_RECORDS TO USE_
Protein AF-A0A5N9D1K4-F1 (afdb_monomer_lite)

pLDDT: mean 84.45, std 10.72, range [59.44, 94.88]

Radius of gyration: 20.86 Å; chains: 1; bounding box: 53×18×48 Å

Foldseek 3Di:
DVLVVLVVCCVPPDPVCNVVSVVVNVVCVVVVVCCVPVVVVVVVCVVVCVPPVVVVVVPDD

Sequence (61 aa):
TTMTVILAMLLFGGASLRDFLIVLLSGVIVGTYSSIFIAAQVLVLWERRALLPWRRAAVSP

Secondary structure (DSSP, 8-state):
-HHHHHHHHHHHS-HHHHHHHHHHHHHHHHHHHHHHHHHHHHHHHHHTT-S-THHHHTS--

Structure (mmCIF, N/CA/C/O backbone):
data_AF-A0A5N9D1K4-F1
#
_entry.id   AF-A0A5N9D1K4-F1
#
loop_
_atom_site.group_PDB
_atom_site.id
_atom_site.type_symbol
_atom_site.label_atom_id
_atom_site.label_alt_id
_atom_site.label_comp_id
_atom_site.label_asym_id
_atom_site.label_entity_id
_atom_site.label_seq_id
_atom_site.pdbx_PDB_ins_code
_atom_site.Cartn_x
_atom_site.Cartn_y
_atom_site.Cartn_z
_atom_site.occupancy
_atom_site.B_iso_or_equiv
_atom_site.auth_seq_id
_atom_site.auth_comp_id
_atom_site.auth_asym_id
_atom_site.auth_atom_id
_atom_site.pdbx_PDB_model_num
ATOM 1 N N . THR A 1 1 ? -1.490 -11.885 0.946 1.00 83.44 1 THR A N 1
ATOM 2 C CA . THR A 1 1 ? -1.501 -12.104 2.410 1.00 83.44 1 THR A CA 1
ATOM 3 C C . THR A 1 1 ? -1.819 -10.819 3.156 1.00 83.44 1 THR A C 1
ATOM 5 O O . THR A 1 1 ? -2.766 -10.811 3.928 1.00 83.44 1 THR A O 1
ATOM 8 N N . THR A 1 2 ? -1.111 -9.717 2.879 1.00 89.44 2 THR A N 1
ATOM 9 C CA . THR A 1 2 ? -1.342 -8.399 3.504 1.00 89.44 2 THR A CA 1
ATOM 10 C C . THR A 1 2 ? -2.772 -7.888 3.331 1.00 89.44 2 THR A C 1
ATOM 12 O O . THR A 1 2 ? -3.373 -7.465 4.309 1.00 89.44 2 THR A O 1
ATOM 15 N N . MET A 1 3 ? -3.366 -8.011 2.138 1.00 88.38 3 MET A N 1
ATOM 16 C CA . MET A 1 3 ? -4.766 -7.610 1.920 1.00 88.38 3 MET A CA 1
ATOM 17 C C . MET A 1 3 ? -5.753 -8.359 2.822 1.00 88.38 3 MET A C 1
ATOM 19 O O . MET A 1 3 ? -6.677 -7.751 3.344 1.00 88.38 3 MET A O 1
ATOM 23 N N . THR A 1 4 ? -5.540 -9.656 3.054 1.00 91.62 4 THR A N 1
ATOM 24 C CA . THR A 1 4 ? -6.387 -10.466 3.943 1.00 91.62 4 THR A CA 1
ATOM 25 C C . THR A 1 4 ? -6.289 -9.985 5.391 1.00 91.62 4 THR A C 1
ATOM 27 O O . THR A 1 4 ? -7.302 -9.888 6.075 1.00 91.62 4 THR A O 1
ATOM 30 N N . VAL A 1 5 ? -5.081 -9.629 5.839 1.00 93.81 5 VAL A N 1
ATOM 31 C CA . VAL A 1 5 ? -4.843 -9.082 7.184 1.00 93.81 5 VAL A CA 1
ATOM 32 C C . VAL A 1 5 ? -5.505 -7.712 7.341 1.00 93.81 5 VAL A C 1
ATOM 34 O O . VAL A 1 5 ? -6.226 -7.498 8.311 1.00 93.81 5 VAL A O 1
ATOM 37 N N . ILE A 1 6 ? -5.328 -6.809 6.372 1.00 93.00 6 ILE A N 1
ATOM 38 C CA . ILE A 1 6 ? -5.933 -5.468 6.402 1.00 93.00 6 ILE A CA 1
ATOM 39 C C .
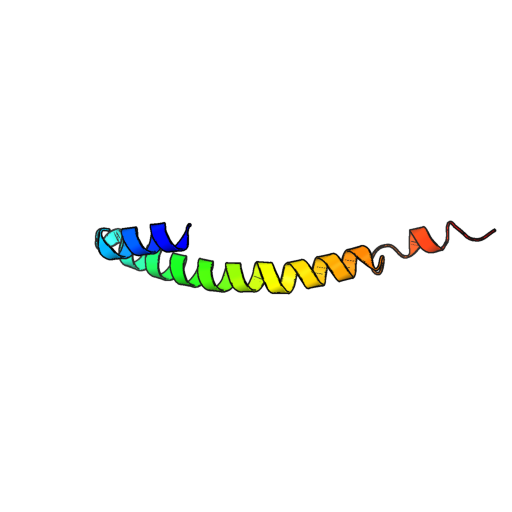 ILE A 1 6 ? -7.461 -5.568 6.388 1.00 93.00 6 ILE A C 1
ATOM 41 O O . ILE A 1 6 ? -8.119 -4.853 7.135 1.00 93.00 6 ILE A O 1
ATOM 45 N N . LEU A 1 7 ? -8.031 -6.485 5.600 1.00 89.94 7 LEU A N 1
ATOM 46 C CA . LEU A 1 7 ? -9.476 -6.706 5.553 1.00 89.94 7 LEU A CA 1
ATOM 47 C C . LEU A 1 7 ? -10.018 -7.238 6.889 1.00 89.94 7 LEU A C 1
ATOM 49 O O . LEU A 1 7 ? -11.040 -6.753 7.368 1.00 89.94 7 LEU A O 1
ATOM 53 N N . ALA A 1 8 ? -9.314 -8.176 7.527 1.00 92.06 8 ALA A N 1
ATOM 54 C CA . ALA A 1 8 ? -9.673 -8.649 8.863 1.00 92.06 8 ALA A CA 1
ATOM 55 C C . ALA A 1 8 ? -9.597 -7.513 9.898 1.00 92.06 8 ALA A C 1
ATOM 57 O O . ALA A 1 8 ? -10.521 -7.330 10.685 1.00 92.06 8 ALA A O 1
ATOM 58 N N . MET A 1 9 ? -8.550 -6.689 9.860 1.00 92.38 9 MET A N 1
ATOM 59 C CA . MET A 1 9 ? -8.431 -5.522 10.740 1.00 92.38 9 MET A CA 1
ATOM 60 C C . MET A 1 9 ? -9.488 -4.449 10.447 1.00 92.38 9 MET A C 1
ATOM 62 O O . MET A 1 9 ? -9.886 -3.737 11.358 1.00 92.38 9 MET A O 1
ATOM 66 N N . LEU A 1 10 ? -9.977 -4.328 9.212 1.00 89.00 10 LEU A N 1
ATOM 67 C CA . LEU A 1 10 ? -11.047 -3.387 8.872 1.00 89.00 10 LEU A CA 1
ATOM 68 C C . LEU A 1 10 ? -12.403 -3.819 9.452 1.00 89.00 10 LEU A C 1
ATOM 70 O O . LEU 
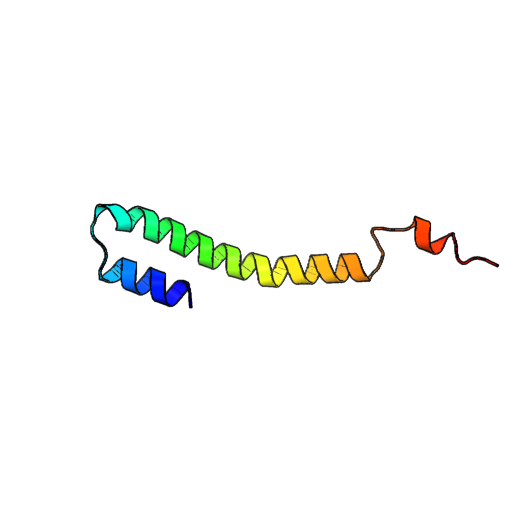A 1 10 ? -13.215 -2.971 9.814 1.00 89.00 10 LEU A O 1
ATOM 74 N N . LEU A 1 11 ? -12.643 -5.134 9.514 1.00 88.56 11 LEU A N 1
ATOM 75 C CA . LEU A 1 11 ? -13.880 -5.733 10.025 1.00 88.56 11 LEU A CA 1
ATOM 76 C C . LEU A 1 11 ? -13.884 -5.872 11.554 1.00 88.56 11 LEU A C 1
ATOM 78 O O . LEU A 1 11 ? -14.928 -5.698 12.175 1.00 88.56 11 LEU A O 1
ATOM 82 N N . PHE A 1 12 ? -12.730 -6.177 12.154 1.00 89.12 12 PHE A N 1
ATOM 83 C CA . PHE A 1 12 ? -12.590 -6.439 13.593 1.00 89.12 12 PHE A CA 1
ATOM 84 C C . PHE A 1 12 ? -11.849 -5.332 14.364 1.00 89.12 12 PHE A C 1
ATOM 86 O O . PHE A 1 12 ? -11.740 -5.402 15.586 1.00 89.12 12 PHE A O 1
ATOM 93 N N . GLY A 1 13 ? -11.308 -4.322 13.682 1.00 84.50 13 GLY A N 1
ATOM 94 C CA . GLY A 1 13 ? -10.572 -3.217 14.297 1.00 84.50 13 GLY A CA 1
ATOM 95 C C . GLY A 1 13 ? -11.476 -2.097 14.812 1.00 84.50 13 GLY A C 1
ATOM 96 O O . GLY A 1 13 ? -12.552 -1.832 14.279 1.00 84.50 13 GLY A O 1
ATOM 97 N N . GLY A 1 14 ? -11.019 -1.410 15.861 1.00 86.44 14 GLY A N 1
ATOM 98 C CA . GLY A 1 14 ? -11.731 -0.280 16.462 1.00 86.44 14 GLY A CA 1
ATOM 99 C C . GLY A 1 14 ? -11.724 0.989 15.597 1.00 86.44 14 GLY A C 1
ATOM 100 O O . GLY A 1 14 ? -10.873 1.165 14.724 1.00 86.44 14 GLY A O 1
ATOM 101 N N . ALA A 1 15 ? -12.646 1.915 15.892 1.00 84.75 15 ALA A N 1
ATOM 102 C CA . ALA A 1 15 ? -12.880 3.138 15.111 1.00 84.75 15 ALA A CA 1
ATOM 103 C C . ALA A 1 15 ? -11.616 3.987 14.875 1.00 84.75 15 ALA A C 1
ATOM 105 O O . ALA A 1 15 ? -11.441 4.531 13.792 1.00 84.75 15 ALA A O 1
ATOM 106 N N . SER A 1 16 ? -10.700 4.028 15.848 1.00 87.81 16 SER A N 1
ATOM 107 C CA . SER A 1 16 ? -9.436 4.770 15.751 1.00 87.81 16 SER A CA 1
ATOM 108 C C . SER A 1 16 ? -8.518 4.299 14.613 1.00 87.81 16 SER A C 1
ATOM 110 O O . SER A 1 16 ? -7.785 5.121 14.068 1.00 87.81 16 SER A O 1
ATOM 112 N N . LEU A 1 17 ? -8.530 3.010 14.251 1.00 91.31 17 LEU A N 1
ATOM 113 C CA . LEU A 1 17 ? -7.660 2.474 13.195 1.00 91.31 17 LEU A CA 1
ATOM 114 C C . LEU A 1 17 ? -8.342 2.407 11.831 1.00 91.31 17 LEU A C 1
ATOM 116 O O . LEU A 1 17 ? -7.669 2.206 10.824 1.00 91.31 17 LEU A 
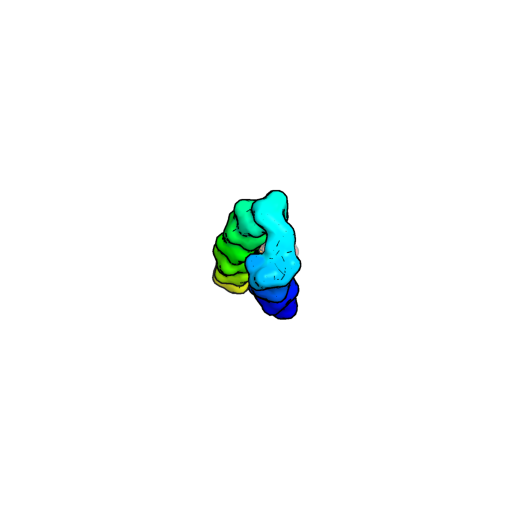O 1
ATOM 120 N N . ARG A 1 18 ? -9.667 2.540 11.781 1.00 89.94 18 ARG A N 1
ATOM 121 C CA . ARG A 1 18 ? -10.434 2.290 10.562 1.00 89.94 18 ARG A CA 1
ATOM 122 C C . ARG A 1 18 ? -10.041 3.251 9.442 1.00 89.94 18 ARG A C 1
ATOM 124 O O . ARG A 1 18 ? -9.774 2.799 8.334 1.00 89.94 18 ARG A O 1
ATOM 131 N N . ASP A 1 19 ? -9.907 4.534 9.756 1.00 92.75 19 ASP A N 1
ATOM 132 C CA . ASP A 1 19 ? -9.511 5.555 8.780 1.00 92.75 19 ASP A CA 1
ATOM 133 C C . ASP A 1 19 ? -8.090 5.311 8.254 1.00 92.75 19 ASP A C 1
ATOM 135 O O . ASP A 1 19 ? -7.839 5.373 7.050 1.00 92.75 19 ASP A O 1
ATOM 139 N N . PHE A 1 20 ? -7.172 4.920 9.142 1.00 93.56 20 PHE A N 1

_AIM OF THE EXERCISE_
Your answer must be the exact lines from the records above, from the one containing "ATOM 112 N N" through the one containing "ATOM 133 C C", both included, with every picture left out.

_REPLY_
ATOM 112 N N . LEU A 1 17 ? -8.530 3.010 14.251 1.00 91.31 17 LEU A N 1
ATOM 113 C CA . LEU A 1 17 ? -7.660 2.474 13.195 1.00 91.31 17 LEU A CA 1
ATOM 114 C C . LEU A 1 17 ? -8.342 2.407 11.831 1.00 91.31 17 LEU A C 1
ATOM 116 O O . LEU A 1 17 ? -7.669 2.206 10.824 1.00 91.31 17 LEU A 
O 1
ATOM 120 N N . ARG A 1 18 ? -9.667 2.540 11.781 1.00 89.94 18 ARG A N 1
ATOM 121 C CA . ARG A 1 18 ? -10.434 2.290 10.562 1.00 89.94 18 ARG A CA 1
ATOM 122 C C . ARG A 1 18 ? -10.041 3.251 9.442 1.00 89.94 18 ARG A C 1
ATOM 124 O O . ARG A 1 18 ? -9.774 2.799 8.334 1.00 89.94 18 ARG A O 1
ATOM 131 N N . ASP A 1 19 ? -9.907 4.534 9.756 1.00 92.75 19 ASP A N 1
ATOM 132 C CA . ASP A 1 19 ? -9.511 5.555 8.780 1.00 92.75 19 ASP A CA 1
ATOM 133 C C . ASP A 1 19 ? -8.090 5.311 8.254 1.00 92.75 19 ASP A C 1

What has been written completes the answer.